Always Turn on the Show Blocks feature
This will create boxes around each element which will give you information about them and help you visualize how the page is structured. Moreover, it will help you identify problems with line breaks, paragraph breaks and other issues.
Line Breaks vs Paragraph Break
Although they are visually similar it is important to understand a very essential difference. Paragraph breaks separate entire paragraphs and therefore different thoughts; line breaks, in the other hand, do not separate the paragraph but it simply shifts the text to the next line, therefore, semantically speaking, it is all part of the same thought. Paragraph breaks add extra padding whereas line breaks do not.
The examples below will help you better understand when to use them.
If you are in the process of applying, keep in mind that your online application also serves as your scholarship application.
All of the materials you submit with your online application are important for the scholarship review process.
Office of Line Breaks
0000 E. Monument Street
Baltimore, Maryland 21205-2179
To create a paragraph break you simply have to hit the Enter (return) key, if you want to create a line break you need to hold the Shift and then press the Enter key.
All links should be created as hyperlinked contextual text and not a linked URL. For example, this is how you would link to the Center for a Livable Future.
- Do not use generic text like "click here" or link a URL
- Do not link any <h1> or <h2> level headlines, avoid linking <h3> headers not found in callouts.
- Only check the "Open link in a new window" option when linking outside of www.jhsph.edu, and when you do, be sure to check "Display Toolbar" and leave the "Width" and "Height" options blank.
Do not include any "Title" text, it can be detrimental to visitors using assistive technologies like screen readers.
Relying on the title attribute is currently discouraged as many user agents do not expose the attribute in an accessible manner as required by this specification (e.g. requiring a pointing device such as a mouse to cause a tooltip to appear, which excludes keyboard-only users and touch-only users, such as anyone with a modern phone or tablet).

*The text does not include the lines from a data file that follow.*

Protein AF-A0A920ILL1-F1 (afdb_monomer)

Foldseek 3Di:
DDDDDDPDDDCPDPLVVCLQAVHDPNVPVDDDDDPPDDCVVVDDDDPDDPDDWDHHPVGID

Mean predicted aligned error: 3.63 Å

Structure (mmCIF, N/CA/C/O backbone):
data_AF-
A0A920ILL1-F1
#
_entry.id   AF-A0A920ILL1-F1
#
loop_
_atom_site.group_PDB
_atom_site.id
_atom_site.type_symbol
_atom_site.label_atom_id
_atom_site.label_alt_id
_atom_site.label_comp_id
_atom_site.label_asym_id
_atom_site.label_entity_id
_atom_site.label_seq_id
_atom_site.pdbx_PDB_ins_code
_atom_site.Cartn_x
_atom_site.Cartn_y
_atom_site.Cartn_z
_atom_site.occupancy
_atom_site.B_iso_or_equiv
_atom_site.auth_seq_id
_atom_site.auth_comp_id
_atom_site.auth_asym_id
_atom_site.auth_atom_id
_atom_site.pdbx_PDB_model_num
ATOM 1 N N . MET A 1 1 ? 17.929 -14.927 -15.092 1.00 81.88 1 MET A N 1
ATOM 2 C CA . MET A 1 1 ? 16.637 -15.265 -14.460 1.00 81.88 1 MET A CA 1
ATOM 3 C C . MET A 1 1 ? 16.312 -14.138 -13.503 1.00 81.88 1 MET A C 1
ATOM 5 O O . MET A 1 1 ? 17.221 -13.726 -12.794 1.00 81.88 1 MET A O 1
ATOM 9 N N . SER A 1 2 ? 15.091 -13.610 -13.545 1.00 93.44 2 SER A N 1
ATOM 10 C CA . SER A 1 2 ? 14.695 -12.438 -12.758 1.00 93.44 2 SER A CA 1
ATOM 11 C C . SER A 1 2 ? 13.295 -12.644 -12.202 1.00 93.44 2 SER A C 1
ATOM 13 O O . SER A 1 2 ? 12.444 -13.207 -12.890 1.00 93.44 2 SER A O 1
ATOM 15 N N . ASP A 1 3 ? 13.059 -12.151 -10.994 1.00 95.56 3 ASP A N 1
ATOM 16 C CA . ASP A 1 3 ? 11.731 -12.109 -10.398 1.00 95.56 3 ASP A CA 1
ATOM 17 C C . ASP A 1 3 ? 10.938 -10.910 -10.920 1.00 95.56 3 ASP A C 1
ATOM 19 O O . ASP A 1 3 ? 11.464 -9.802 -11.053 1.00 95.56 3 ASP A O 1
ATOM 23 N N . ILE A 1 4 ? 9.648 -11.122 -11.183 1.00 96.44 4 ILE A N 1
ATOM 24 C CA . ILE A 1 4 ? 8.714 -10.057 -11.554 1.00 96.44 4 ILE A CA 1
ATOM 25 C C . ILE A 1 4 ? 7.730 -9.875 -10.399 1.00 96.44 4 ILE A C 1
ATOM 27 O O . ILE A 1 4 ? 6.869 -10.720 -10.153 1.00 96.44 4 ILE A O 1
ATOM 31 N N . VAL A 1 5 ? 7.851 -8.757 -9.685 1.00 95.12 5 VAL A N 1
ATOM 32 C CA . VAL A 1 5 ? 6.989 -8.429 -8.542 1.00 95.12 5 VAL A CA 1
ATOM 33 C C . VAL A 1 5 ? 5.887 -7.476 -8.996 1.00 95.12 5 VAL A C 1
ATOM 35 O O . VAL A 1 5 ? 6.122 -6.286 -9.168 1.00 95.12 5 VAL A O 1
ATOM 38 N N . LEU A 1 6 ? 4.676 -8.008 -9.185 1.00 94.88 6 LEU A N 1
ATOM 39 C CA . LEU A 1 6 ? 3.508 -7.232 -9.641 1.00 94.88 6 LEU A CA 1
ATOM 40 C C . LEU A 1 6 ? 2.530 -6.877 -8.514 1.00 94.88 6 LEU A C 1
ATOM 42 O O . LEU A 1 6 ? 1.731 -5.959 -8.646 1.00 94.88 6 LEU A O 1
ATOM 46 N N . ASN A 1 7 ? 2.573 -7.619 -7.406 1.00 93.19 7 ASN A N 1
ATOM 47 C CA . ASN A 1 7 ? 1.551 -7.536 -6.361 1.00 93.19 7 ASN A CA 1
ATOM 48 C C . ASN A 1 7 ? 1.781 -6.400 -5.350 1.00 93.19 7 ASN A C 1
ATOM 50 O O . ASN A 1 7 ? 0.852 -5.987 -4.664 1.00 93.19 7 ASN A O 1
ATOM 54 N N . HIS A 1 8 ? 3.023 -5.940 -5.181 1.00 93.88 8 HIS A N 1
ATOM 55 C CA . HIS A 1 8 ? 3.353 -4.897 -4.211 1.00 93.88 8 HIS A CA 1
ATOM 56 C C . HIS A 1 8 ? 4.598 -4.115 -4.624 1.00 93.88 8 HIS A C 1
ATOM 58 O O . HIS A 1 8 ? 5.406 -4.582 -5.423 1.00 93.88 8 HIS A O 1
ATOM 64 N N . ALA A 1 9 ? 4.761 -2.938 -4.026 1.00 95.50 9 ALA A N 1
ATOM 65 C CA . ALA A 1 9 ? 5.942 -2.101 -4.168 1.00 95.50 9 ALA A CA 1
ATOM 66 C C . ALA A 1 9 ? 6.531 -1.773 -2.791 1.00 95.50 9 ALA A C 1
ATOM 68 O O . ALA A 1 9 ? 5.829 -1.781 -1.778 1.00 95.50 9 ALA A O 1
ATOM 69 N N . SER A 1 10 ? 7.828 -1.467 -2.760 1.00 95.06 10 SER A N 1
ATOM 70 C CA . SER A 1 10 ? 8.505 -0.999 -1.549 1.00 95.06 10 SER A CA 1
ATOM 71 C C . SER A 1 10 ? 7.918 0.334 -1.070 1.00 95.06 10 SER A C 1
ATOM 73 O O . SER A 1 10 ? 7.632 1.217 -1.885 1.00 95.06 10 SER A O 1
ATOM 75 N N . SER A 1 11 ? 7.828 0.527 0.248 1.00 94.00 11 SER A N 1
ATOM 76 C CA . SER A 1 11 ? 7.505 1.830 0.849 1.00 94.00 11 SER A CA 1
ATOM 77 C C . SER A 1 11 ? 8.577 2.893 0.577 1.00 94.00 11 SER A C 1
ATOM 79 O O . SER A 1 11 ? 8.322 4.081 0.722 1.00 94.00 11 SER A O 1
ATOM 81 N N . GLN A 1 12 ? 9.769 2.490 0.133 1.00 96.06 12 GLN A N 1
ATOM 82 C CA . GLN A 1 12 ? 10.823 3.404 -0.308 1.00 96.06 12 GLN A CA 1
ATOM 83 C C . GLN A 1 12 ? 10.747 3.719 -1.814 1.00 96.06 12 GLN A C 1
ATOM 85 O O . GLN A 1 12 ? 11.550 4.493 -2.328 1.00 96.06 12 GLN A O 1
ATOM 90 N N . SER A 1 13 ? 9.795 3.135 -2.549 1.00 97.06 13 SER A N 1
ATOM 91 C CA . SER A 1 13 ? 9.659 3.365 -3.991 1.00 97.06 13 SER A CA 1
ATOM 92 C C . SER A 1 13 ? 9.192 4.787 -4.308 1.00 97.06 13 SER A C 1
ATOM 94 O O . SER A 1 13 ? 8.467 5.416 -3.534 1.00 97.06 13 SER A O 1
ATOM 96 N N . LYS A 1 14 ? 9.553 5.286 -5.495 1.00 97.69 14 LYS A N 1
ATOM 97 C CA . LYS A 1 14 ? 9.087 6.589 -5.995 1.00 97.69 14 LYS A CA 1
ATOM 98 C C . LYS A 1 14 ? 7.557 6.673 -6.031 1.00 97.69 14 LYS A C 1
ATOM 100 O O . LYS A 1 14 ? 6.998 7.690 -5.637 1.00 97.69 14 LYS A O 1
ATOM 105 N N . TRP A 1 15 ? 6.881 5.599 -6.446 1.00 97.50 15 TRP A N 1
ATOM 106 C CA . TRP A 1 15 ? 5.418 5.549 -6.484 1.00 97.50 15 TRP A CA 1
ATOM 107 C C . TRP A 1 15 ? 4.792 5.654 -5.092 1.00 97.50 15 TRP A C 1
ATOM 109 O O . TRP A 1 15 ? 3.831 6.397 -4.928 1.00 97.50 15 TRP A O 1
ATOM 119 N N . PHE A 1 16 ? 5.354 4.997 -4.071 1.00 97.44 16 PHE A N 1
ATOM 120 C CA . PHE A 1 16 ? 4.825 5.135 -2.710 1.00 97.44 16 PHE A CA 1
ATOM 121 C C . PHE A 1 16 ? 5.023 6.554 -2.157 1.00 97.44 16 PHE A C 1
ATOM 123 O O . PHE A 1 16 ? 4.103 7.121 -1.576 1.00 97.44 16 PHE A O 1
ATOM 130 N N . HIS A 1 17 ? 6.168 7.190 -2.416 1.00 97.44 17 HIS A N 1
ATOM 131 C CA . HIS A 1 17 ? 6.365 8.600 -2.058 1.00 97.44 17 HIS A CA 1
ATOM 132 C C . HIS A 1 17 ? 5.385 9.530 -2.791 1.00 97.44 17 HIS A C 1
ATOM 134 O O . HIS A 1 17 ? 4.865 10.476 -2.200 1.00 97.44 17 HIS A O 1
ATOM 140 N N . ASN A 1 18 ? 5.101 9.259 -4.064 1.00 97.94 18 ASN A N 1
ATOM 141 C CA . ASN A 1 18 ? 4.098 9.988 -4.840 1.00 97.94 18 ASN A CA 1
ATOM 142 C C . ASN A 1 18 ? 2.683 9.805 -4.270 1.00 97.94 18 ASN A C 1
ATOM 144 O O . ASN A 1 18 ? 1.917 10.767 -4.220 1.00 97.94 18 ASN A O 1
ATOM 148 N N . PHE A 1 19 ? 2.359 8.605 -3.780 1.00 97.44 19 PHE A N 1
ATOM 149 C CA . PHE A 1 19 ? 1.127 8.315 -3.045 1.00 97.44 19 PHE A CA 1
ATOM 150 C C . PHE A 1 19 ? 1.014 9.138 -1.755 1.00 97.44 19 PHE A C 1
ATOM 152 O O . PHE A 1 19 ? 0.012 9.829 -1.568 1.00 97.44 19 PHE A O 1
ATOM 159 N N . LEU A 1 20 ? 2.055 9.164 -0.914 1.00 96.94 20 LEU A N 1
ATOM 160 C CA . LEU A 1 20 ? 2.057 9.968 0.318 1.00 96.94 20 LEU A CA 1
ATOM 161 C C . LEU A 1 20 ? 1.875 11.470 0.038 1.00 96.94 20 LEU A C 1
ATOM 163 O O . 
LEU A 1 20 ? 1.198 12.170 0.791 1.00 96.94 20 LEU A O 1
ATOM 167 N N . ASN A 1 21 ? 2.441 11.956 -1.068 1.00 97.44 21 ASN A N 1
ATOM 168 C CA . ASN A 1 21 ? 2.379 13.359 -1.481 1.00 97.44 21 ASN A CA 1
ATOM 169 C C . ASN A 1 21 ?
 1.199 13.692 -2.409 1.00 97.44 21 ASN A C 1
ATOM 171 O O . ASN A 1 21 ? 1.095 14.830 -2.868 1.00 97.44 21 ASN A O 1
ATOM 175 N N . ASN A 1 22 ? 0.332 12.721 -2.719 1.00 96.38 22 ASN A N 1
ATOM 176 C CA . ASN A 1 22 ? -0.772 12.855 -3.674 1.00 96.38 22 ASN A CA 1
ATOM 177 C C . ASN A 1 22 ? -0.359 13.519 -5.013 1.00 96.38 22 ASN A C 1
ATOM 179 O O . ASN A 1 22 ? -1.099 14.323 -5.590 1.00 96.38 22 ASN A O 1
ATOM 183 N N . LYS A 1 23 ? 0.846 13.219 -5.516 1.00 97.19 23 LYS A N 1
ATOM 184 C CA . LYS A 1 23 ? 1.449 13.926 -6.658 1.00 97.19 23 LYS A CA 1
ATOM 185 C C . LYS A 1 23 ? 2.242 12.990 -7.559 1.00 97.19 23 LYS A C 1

In order to keep our site organized, you must always upload files to the correct folders. In most sections of the site you will find folders named _images, _documents, _pdf; these are used exclusively to host these types of files, e.g. jhsph.edu/admissions contains an _images folder that hosts the images used in the Admissions site.
These folders will be set up within different sections of the site and not every folder, e.g. General Preventive Medicine Residency Program's About folder does not need an _images folder because there is one in the root level (http://www.jhsph.edu/academics/residency-programs/general-preventive-medicine-residency/_images).
Uploading Images While Editing a Page
The best way to make sure your files are added to the correct location is to upload them through the folder and not when editing a page. If, however, you have to upload images while working on the content of a page, be sure to always select the folder where the image will live by using the Save to feature.
Take a look at our Standard Image Sizes page for a quick reference of what size your images should be.